Да! Трудные, трудные еще предстоят нам времена. Ты вот, Любан, в претензии на меня, что я сюда поехал, а мне думается, я поступил правильно, и помимо субъективного сознания обязательности принять участие в этой работе, это надо сделать уже хотя бы потому, что в этом слагающемся новом надо завоевать себе определенное место, и не только себе, но и вам всем, а для этого приходится работать. Ты не бойся, я меру знаю и буду ее соблюдать, тяжелее всего разлука с вами, мне так хорошо жилось вместе, но это надо преодолеть. Как дальше пойдут события, трудно предвидеть, одно ясно, вам сюда возвращаться еще не время, слишком не устоялась жизнь, и существовать здесь семьей было бы прямо-таки невозможно. Сдвинулось с петель все наше старое устройство и жилье, самые неоспоримые понятия, права, привычки опрокинуты, и множество людей как раз из нашего круга стоят в недоумении перед обломками своего вчерашнего благосостояния, зажиточности, комфорта, удобств, элементарных благ. Те, кто пережидают эту бурю за рубежом, едва ли правы, так как тем труднее им потом будет привыкнуть к новым условиям. Конечно, жены и дети, кто могут, лучше должны быть избавлены от этих трудных переходных переживаний, но нам надо работать и бороться не только за общие цели, но и за свою личную судьбу. У меня была мысль при ближайшей поездке за границу взять тебя сюда с собой на побывку, чтобы ты посмотрела, как сложна и какая иная стала тут жизнь, но я не знаю, следует ли даже это делать, и, пожалуй, спокойнее будет тебе, милый мой, посидеть в Стокгольме. Ну, да об этом мы еще поговорим. Когда я поеду в Берлин, еще не знаю. У меня очень много всякого дела, не отпускающего отсюда, кроме того, есть разные причины, по которым лучше не слишком торопиться, и как ни хотелось бы мне вас скорее всех обнять, придется потерпеть до конца ноября, а может быть, и до декабря.

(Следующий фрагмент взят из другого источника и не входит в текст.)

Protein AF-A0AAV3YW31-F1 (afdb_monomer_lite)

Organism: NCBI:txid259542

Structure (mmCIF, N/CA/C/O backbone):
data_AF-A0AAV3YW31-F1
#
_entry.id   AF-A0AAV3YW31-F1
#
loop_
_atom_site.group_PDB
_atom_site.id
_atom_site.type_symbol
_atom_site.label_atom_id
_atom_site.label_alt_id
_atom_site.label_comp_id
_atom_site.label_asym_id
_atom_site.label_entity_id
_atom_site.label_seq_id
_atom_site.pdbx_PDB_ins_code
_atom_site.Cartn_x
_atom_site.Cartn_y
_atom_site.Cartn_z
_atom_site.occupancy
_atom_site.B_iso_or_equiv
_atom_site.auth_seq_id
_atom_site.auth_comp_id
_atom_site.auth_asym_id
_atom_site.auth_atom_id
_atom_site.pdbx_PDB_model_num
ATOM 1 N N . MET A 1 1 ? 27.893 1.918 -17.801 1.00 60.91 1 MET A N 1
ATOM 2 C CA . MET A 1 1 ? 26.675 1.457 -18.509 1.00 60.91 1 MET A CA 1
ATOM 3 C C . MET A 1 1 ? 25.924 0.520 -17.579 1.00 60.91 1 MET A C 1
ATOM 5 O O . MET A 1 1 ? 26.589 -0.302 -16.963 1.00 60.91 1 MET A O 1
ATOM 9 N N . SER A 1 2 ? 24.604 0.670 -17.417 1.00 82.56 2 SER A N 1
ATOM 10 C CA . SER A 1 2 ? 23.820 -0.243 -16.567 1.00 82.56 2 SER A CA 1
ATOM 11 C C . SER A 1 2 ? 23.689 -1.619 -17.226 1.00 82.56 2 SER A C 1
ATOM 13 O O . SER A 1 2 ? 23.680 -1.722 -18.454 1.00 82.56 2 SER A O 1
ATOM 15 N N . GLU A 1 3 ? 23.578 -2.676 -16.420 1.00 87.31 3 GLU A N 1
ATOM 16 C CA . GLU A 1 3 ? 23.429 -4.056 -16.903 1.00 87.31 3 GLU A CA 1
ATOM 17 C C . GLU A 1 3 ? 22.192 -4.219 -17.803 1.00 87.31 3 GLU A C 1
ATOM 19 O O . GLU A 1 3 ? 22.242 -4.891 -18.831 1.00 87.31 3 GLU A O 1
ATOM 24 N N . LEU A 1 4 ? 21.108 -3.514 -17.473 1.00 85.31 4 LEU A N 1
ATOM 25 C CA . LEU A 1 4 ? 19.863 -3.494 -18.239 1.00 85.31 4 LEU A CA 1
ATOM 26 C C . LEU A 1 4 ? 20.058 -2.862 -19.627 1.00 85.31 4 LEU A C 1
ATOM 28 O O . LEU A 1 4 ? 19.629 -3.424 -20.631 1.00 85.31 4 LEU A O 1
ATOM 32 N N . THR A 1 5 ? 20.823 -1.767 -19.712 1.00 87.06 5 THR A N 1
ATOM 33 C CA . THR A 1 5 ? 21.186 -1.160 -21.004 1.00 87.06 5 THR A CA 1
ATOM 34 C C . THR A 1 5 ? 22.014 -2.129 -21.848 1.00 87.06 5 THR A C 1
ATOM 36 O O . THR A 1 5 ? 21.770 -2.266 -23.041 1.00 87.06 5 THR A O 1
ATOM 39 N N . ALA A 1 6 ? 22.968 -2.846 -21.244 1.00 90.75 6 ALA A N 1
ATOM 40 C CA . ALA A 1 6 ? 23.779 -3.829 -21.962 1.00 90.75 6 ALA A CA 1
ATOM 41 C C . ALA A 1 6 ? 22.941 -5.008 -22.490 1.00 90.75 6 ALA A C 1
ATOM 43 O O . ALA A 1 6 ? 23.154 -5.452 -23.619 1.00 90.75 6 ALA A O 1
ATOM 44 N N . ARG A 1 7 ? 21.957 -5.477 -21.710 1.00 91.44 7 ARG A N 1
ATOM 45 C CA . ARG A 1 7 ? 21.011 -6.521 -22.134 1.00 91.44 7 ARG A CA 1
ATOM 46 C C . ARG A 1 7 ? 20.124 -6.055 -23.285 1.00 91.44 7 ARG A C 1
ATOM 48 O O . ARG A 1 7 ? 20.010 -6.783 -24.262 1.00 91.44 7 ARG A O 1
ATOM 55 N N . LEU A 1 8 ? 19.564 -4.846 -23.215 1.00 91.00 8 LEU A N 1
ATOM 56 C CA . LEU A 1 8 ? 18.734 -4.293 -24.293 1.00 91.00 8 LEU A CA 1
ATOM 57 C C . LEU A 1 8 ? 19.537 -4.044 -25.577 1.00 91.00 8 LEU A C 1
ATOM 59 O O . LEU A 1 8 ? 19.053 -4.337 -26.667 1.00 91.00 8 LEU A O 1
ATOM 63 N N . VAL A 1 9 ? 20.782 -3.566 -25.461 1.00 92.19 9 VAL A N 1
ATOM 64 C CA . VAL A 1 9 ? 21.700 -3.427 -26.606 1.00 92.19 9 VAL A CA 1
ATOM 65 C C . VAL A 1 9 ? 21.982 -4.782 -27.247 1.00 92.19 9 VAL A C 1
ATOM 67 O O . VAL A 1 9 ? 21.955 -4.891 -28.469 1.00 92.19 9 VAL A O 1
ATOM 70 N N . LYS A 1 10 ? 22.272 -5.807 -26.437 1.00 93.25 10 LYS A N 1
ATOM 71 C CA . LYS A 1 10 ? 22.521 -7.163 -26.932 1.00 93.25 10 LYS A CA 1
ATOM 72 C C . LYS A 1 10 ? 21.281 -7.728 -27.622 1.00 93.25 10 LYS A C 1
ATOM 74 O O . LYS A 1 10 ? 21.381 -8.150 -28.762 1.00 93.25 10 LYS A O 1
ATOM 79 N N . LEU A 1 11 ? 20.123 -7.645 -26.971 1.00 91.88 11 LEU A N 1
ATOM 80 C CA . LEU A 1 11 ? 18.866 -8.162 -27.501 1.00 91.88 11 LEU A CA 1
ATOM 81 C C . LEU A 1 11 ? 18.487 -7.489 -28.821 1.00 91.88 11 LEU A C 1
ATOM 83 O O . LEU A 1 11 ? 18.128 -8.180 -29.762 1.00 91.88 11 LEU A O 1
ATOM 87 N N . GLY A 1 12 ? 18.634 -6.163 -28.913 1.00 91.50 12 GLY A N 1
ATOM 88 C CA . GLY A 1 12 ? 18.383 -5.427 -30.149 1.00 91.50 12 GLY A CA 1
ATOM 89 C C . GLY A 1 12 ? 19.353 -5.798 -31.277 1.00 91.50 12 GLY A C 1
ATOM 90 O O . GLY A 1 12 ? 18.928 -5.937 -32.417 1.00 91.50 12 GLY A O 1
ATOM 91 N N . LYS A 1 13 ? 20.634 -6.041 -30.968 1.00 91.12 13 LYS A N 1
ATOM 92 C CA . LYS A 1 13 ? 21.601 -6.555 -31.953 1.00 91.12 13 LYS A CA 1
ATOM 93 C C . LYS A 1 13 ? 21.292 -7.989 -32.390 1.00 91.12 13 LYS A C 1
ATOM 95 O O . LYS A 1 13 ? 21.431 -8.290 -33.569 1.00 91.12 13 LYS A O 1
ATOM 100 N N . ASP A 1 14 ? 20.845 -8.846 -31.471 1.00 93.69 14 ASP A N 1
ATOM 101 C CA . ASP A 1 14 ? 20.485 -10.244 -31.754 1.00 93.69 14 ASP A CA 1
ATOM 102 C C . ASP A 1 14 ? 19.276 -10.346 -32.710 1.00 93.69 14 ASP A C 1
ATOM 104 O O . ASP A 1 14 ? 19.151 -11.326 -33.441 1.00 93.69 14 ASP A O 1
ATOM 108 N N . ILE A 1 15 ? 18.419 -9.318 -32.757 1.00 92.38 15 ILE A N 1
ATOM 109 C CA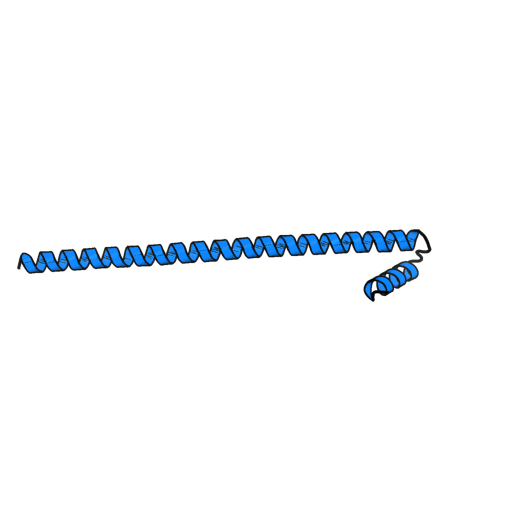 . ILE A 1 15 ? 17.302 -9.195 -33.714 1.00 92.38 15 ILE A CA 1
ATOM 110 C C . ILE A 1 15 ? 17.628 -8.304 -34.929 1.00 92.38 15 ILE A C 1
ATOM 112 O O . ILE A 1 15 ? 16.734 -7.980 -35.707 1.00 92.38 15 ILE A O 1
ATOM 116 N N . GLY A 1 16 ? 18.895 -7.913 -35.108 1.00 92.38 16 GLY A N 1
ATOM 117 C CA . GLY A 1 16 ? 19.372 -7.172 -36.280 1.00 92.38 16 GLY A CA 1
ATOM 118 C C . GLY A 1 16 ? 19.123 -5.660 -36.268 1.00 92.38 16 GLY A C 1
ATOM 119 O O . GLY A 1 16 ? 19.287 -5.025 -37.305 1.00 92.38 16 GLY A O 1
ATOM 120 N N . LEU A 1 17 ? 18.748 -5.061 -35.131 1.00 94.38 17 LEU A N 1
ATOM 121 C CA . LEU A 1 17 ? 18.583 -3.608 -35.028 1.00 94.38 17 LEU A CA 1
ATOM 122 C C . LEU A 1 17 ? 19.937 -2.912 -34.902 1.00 94.38 17 LEU A C 1
ATOM 124 O O . LEU A 1 17 ? 20.746 -3.223 -34.020 1.00 94.38 17 LEU A O 1
ATOM 128 N N . GLU A 1 18 ? 20.136 -1.872 -35.706 1.00 91.31 18 GLU A N 1
ATOM 129 C CA . GLU A 1 18 ? 21.355 -1.069 -35.686 1.00 91.31 18 GLU A CA 1
ATOM 130 C C . GLU A 1 18 ? 21.074 0.430 -35.544 1.00 91.31 18 GLU A C 1
ATOM 132 O O . GLU A 1 18 ? 19.976 0.928 -35.792 1.00 91.31 18 GLU A O 1
ATOM 137 N N . GLY A 1 19 ? 22.093 1.165 -35.086 1.00 89.50 19 GLY A N 1
ATOM 138 C CA . GLY A 1 19 ? 22.111 2.627 -35.035 1.00 89.50 19 GLY A CA 1
ATOM 139 C C . GLY A 1 19 ? 20.820 3.265 -34.482 1.00 89.50 19 GLY A C 1
ATOM 140 O O . GLY A 1 19 ? 20.591 3.208 -33.270 1.00 89.50 19 GLY A O 1
ATOM 141 N N . PRO A 1 20 ? 20.020 3.958 -35.317 1.00 92.81 20 PRO A N 1
ATOM 142 C CA . PRO A 1 20 ? 18.795 4.634 -34.888 1.00 92.81 20 PRO A CA 1
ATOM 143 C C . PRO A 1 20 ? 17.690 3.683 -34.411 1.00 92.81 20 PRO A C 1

Теперь о делах. Квартиру в Царском я передал до апреля Глазбергу по своей цене с Нюшей, что надо считать, по нынешним временам, Божьей благодатью. Все у нас цело пока и благополучно. Как дальше будет, конечно, трудно сказать. Посылаю тебе, миланчик, бумагу комиссара финансов о выплате тебе денег с 15 августа по 3 тысячи р[ублей] в месяц. Значит, за август 1500, за сентябрь - 3 тысячи и за октябрь - 3 тысячи. Должны, судя по тексту письма, выплатить по казенному курсу, то есть около 7500х2= 15.000 крон. Это было бы неплохо. Только в скором времени хотят Воровского и всех заграничников сократить, и не будут считать крону по 52 коп., тогда и твои 3000 рублей сморщатся соответственно, вероятно, до 3000 крон.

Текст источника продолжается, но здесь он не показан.